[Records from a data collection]
********
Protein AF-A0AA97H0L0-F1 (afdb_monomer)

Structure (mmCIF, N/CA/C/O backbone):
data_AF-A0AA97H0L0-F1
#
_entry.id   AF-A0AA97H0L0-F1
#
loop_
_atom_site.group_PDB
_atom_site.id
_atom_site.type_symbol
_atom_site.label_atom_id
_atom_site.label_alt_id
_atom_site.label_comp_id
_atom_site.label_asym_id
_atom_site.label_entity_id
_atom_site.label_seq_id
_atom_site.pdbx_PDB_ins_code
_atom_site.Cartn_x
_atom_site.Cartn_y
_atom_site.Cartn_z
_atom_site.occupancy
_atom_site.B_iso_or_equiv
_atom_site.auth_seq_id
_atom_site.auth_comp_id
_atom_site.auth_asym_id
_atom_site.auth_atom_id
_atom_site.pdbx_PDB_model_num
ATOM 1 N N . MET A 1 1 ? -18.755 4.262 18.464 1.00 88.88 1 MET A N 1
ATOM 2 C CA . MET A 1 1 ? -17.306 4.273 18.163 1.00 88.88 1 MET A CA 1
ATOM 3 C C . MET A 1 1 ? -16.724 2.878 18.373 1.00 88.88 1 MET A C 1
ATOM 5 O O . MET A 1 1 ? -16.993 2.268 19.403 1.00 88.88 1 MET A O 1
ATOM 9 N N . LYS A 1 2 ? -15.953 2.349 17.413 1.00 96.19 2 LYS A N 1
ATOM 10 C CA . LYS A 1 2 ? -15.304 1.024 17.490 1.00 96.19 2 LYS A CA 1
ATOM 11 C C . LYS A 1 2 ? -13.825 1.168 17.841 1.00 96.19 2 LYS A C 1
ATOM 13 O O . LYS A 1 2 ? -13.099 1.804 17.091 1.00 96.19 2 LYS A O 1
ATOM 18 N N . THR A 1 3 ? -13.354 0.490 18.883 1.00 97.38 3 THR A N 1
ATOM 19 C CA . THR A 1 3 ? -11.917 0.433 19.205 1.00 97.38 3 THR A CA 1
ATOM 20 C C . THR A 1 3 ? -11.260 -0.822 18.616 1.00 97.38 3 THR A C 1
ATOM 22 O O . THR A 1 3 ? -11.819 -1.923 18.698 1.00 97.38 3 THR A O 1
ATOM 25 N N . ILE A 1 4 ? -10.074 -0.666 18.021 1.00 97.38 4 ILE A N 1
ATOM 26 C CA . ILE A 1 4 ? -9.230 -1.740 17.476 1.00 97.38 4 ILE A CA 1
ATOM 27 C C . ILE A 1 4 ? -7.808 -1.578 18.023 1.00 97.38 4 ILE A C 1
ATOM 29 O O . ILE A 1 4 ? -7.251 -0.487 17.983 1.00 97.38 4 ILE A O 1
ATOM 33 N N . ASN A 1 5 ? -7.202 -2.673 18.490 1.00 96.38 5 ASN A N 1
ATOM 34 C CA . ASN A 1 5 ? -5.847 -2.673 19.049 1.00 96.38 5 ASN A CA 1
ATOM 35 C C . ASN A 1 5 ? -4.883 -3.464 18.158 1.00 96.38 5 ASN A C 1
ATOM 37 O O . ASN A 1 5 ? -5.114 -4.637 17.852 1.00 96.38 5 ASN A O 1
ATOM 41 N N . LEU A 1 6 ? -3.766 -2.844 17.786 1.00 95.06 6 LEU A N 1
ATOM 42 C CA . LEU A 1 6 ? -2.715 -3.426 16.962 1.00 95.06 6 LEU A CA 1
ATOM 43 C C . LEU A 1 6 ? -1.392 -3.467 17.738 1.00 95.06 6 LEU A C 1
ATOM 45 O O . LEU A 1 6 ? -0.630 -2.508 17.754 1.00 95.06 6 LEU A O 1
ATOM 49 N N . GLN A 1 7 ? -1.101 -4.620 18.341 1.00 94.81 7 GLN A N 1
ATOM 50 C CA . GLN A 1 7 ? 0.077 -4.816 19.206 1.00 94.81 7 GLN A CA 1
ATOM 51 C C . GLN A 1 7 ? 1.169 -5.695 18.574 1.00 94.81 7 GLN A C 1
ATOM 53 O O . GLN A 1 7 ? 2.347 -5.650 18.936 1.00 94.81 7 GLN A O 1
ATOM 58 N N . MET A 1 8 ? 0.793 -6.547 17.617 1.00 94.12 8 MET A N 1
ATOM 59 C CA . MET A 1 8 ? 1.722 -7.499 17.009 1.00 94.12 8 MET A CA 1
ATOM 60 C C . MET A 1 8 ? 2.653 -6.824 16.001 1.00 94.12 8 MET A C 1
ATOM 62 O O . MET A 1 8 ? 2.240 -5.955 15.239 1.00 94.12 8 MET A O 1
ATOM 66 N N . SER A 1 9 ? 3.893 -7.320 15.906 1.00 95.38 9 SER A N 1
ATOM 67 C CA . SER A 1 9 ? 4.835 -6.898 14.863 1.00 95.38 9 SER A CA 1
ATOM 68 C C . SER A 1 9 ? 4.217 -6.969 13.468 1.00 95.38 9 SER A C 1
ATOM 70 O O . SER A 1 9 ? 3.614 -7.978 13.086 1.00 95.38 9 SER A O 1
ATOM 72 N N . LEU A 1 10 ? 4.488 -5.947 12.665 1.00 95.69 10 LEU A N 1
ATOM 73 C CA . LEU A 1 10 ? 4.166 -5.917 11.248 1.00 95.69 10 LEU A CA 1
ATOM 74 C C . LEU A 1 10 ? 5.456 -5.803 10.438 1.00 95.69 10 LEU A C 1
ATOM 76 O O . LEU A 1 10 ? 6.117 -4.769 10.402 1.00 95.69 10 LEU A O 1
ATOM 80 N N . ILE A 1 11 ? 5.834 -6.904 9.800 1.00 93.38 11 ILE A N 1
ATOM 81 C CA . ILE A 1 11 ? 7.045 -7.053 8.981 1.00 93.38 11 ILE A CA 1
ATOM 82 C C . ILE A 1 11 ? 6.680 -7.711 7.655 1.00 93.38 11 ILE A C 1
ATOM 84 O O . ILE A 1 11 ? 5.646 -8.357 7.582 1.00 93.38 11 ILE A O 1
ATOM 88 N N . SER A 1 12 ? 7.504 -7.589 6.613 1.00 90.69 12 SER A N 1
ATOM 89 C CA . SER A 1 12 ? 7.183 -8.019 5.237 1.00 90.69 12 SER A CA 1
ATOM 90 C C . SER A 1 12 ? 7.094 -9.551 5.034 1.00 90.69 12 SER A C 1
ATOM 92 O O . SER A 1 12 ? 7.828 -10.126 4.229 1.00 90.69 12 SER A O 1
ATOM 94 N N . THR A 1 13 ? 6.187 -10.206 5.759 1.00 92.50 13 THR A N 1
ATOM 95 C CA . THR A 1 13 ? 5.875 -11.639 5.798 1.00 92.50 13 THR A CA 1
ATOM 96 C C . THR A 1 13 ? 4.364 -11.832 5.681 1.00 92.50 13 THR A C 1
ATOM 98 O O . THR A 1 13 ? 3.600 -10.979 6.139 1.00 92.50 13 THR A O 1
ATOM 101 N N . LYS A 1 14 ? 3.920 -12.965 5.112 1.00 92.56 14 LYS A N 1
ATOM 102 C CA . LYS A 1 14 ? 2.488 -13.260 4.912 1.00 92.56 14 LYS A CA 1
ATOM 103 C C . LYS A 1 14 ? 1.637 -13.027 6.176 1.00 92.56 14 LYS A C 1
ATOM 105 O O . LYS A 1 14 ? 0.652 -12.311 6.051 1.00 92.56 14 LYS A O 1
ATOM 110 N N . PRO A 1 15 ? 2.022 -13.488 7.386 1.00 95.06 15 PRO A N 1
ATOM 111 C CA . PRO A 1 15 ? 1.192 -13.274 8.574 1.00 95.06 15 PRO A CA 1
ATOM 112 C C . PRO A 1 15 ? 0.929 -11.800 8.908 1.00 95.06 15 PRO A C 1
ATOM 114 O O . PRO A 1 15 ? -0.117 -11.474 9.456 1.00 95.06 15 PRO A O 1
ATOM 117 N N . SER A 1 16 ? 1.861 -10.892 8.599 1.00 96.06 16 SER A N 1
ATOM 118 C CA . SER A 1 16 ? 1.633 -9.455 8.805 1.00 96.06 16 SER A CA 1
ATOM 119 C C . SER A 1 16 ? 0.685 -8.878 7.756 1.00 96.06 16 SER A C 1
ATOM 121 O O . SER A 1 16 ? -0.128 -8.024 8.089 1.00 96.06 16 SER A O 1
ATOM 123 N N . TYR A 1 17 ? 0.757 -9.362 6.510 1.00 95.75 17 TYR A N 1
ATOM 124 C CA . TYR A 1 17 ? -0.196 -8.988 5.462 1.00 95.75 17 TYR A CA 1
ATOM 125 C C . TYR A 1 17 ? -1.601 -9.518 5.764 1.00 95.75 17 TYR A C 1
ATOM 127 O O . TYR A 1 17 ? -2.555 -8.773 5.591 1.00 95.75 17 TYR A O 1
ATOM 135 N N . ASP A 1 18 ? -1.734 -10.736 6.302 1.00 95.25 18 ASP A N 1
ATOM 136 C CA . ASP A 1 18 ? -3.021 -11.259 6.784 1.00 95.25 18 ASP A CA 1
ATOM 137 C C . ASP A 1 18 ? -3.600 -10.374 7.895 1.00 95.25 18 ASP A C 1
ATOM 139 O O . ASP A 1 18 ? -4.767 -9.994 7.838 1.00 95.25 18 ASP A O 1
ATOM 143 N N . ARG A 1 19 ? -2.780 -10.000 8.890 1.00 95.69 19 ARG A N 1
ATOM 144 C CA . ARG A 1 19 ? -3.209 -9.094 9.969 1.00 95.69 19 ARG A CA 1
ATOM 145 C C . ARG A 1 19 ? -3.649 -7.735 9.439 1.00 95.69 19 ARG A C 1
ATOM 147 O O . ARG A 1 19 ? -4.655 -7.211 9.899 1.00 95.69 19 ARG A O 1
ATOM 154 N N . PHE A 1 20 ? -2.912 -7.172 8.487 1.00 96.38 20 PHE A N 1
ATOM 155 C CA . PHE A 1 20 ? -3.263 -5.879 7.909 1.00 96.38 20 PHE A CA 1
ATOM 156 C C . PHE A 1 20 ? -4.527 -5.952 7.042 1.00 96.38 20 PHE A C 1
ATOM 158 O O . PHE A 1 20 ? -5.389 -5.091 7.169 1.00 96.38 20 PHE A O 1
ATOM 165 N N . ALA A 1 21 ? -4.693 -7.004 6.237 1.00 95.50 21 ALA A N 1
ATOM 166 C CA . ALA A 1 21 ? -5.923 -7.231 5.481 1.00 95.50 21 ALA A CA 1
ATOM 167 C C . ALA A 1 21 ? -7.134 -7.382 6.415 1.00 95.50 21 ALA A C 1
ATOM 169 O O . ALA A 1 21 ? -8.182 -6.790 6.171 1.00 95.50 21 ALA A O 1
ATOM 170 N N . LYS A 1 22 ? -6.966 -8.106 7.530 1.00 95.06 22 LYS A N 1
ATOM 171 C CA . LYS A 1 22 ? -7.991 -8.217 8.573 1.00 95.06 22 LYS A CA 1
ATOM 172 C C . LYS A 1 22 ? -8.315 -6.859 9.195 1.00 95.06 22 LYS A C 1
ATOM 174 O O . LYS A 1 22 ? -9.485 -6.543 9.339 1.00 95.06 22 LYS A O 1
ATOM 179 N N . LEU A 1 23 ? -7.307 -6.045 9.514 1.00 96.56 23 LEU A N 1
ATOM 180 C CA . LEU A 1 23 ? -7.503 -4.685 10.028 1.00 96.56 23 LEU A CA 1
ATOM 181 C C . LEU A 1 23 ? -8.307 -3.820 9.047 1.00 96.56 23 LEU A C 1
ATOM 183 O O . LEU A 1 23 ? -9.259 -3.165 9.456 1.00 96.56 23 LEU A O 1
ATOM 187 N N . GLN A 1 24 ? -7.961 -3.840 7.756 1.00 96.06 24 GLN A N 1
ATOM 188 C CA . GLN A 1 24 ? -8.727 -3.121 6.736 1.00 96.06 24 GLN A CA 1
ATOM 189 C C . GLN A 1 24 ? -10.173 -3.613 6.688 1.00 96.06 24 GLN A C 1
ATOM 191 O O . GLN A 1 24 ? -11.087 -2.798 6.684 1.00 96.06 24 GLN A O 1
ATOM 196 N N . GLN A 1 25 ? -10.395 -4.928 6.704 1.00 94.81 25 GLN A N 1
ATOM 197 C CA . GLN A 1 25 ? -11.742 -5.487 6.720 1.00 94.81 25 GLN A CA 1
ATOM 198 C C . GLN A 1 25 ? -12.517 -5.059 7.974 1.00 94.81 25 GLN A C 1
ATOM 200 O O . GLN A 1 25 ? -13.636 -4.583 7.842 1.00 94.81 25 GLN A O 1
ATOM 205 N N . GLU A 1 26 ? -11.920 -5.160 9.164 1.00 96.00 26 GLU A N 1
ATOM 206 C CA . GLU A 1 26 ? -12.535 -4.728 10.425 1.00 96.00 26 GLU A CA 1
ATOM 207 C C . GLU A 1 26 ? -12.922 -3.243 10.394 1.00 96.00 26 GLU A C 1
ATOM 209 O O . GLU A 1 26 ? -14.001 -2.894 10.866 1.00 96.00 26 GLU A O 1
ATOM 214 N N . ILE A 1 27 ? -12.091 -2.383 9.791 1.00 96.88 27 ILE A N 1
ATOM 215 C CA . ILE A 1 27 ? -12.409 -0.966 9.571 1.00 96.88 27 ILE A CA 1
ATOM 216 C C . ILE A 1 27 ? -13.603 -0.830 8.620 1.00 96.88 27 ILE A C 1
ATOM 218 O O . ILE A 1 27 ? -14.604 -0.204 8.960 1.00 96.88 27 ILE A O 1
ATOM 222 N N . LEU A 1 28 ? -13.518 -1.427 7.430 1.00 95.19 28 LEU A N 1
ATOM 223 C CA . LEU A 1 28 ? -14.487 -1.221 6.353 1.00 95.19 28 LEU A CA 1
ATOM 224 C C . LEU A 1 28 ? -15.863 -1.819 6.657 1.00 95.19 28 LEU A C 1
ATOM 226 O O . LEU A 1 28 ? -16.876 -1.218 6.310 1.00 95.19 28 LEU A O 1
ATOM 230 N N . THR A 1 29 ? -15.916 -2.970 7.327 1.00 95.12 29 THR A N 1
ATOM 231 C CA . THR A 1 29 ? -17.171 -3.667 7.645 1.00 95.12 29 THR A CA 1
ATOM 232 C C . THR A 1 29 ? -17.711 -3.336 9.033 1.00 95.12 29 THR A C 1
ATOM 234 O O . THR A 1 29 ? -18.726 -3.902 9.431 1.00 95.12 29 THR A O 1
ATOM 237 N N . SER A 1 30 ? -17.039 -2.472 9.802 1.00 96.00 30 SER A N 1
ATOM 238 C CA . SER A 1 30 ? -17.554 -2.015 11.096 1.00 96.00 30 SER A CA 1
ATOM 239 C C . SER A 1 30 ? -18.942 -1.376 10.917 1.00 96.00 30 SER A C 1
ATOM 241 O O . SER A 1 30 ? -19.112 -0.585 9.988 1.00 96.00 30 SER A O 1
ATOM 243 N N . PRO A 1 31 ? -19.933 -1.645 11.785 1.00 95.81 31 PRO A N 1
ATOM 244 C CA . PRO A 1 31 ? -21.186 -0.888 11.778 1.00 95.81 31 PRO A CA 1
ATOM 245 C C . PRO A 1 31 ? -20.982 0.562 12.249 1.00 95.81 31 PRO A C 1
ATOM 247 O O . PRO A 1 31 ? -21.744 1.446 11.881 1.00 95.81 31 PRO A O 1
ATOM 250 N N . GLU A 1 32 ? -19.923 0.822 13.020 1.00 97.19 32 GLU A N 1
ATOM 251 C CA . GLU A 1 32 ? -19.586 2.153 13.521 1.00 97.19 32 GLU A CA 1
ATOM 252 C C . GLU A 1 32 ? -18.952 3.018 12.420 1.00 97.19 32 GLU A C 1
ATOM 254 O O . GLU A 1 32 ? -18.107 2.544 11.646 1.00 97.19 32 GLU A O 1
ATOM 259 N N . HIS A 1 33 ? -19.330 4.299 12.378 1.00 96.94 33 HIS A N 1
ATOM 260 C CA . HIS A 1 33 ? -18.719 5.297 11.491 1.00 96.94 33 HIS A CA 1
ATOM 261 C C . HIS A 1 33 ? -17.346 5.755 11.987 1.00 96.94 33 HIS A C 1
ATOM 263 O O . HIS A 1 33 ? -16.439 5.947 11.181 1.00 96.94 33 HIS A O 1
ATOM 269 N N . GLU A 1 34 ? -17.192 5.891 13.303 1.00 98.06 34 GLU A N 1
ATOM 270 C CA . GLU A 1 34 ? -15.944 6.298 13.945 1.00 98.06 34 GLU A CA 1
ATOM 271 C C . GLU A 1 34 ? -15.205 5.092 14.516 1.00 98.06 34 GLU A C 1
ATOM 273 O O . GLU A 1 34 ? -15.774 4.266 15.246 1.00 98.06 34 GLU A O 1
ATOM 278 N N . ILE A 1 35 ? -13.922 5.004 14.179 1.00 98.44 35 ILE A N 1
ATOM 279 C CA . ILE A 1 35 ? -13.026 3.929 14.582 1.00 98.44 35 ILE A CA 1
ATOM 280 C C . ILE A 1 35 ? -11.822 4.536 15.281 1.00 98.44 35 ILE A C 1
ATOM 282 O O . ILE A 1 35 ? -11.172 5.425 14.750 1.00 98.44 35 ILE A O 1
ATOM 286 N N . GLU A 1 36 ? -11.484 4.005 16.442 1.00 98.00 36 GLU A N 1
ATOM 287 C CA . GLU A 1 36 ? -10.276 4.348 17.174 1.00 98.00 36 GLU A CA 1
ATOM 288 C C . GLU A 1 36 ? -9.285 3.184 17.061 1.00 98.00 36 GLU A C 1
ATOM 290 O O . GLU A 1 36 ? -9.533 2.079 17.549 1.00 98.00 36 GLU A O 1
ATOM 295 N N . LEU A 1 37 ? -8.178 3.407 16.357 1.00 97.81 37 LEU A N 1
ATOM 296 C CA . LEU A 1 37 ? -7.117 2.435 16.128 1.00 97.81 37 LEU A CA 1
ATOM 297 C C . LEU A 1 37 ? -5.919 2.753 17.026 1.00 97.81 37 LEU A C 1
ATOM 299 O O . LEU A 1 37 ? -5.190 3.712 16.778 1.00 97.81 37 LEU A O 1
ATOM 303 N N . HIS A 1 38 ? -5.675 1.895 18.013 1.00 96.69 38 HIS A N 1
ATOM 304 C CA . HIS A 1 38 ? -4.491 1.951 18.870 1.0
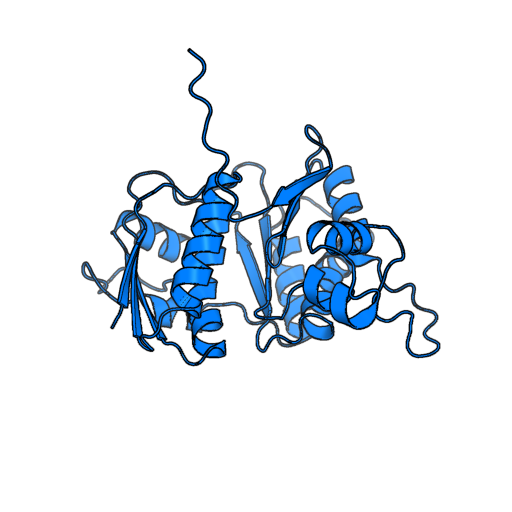0 96.69 38 HIS A CA 1
ATOM 305 C C . HIS A 1 38 ? -3.364 1.106 18.277 1.00 96.69 38 HIS A C 1
ATOM 307 O O . HIS A 1 38 ? -3.537 -0.083 17.996 1.00 96.69 38 HIS A O 1
ATOM 313 N N . ILE A 1 39 ? -2.201 1.716 18.063 1.00 95.38 39 ILE A N 1
ATOM 314 C CA . ILE A 1 39 ? -0.997 1.093 17.510 1.00 95.38 39 ILE A CA 1
ATOM 315 C C . ILE A 1 39 ? 0.072 1.030 18.601 1.00 95.38 39 ILE A C 1
ATOM 317 O O . ILE A 1 39 ? 0.922 1.914 18.737 1.00 95.38 39 ILE A O 1
ATOM 321 N N . ASP A 1 40 ? 0.066 -0.086 19.322 1.00 92.88 40 ASP A N 1
ATOM 322 C CA . ASP A 1 40 ? 0.937 -0.360 20.468 1.00 92.88 40 ASP A CA 1
ATOM 323 C C . ASP A 1 40 ? 1.959 -1.450 20.127 1.00 92.88 40 ASP A C 1
ATOM 325 O O . ASP A 1 40 ? 2.110 -2.472 20.802 1.00 92.88 40 ASP A O 1
ATOM 329 N N . ILE A 1 41 ? 2.647 -1.277 18.996 1.00 93.00 41 ILE A N 1
ATOM 330 C CA . ILE A 1 41 ? 3.632 -2.251 18.522 1.00 93.00 41 ILE A CA 1
ATOM 331 C C . ILE A 1 41 ? 4.965 -2.015 19.236 1.00 93.00 41 ILE A C 1
ATOM 333 O O . ILE A 1 41 ? 5.785 -1.196 18.821 1.00 93.00 41 ILE A O 1
ATOM 337 N N . GLU A 1 42 ? 5.230 -2.805 20.273 1.00 88.75 42 GLU A N 1
ATOM 338 C CA . GLU A 1 42 ? 6.490 -2.729 21.033 1.00 88.75 42 GLU A CA 1
ATOM 339 C C . GLU A 1 42 ? 7.691 -3.334 20.295 1.00 88.75 42 GLU A C 1
ATOM 341 O O . GLU A 1 42 ? 8.846 -2.945 20.482 1.00 88.75 42 GLU A O 1
ATOM 346 N N . LYS A 1 43 ? 7.436 -4.305 19.414 1.00 90.75 43 LYS A N 1
ATOM 347 C CA . LYS A 1 43 ? 8.491 -5.037 18.706 1.00 90.75 43 LYS A CA 1
ATOM 348 C C . LYS A 1 43 ? 8.911 -4.318 17.420 1.00 90.75 43 LYS A C 1
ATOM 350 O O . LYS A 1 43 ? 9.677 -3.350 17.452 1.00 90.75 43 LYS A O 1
********
DIRECTIONS FOR THIS TASK: Give back, word for word, only the lines above from the line holding "ATOM 325 O O" to the line holding "ATOM 346 N N", both included.

RESULT FOR THIS EXERCISE:
ATOM 325 O O . ASP A 1 40 ? 2.110 -2.472 20.802 1.00 92.88 40 ASP A O 1
ATOM 329 N N . ILE A 1 41 ? 2.647 -1.277 18.996 1.00 93.00 41 ILE A N 1
ATOM 330 C CA . ILE A 1 41 ? 3.632 -2.251 18.522 1.00 93.00 41 ILE A CA 1
ATOM 331 C C . ILE A 1 41 ? 4.965 -2.015 19.236 1.00 93.00 41 ILE A C 1
ATOM 333 O O . ILE A 1 41 ? 5.785 -1.196 18.821 1.00 93.00 41 ILE A O 1
ATOM 337 N N . GLU A 1 42 ? 5.230 -2.805 20.273 1.00 88.75 42 GLU A N 1
ATOM 338 C CA . GLU A 1 42 ? 6.490 -2.729 21.033 1.00 88.75 42 GLU A CA 1
ATOM 339 C C . GLU A 1 42 ? 7.691 -3.334 20.295 1.00 88.75 42 GLU A C 1
ATOM 341 O O . GLU A 1 42 ? 8.846 -2.945 20.482 1.00 88.75 42 GLU A O 1
ATOM 346 N N . LYS A 1 43 ? 7.436 -4.305 19.414 1.00 90.75 43 LYS A N 1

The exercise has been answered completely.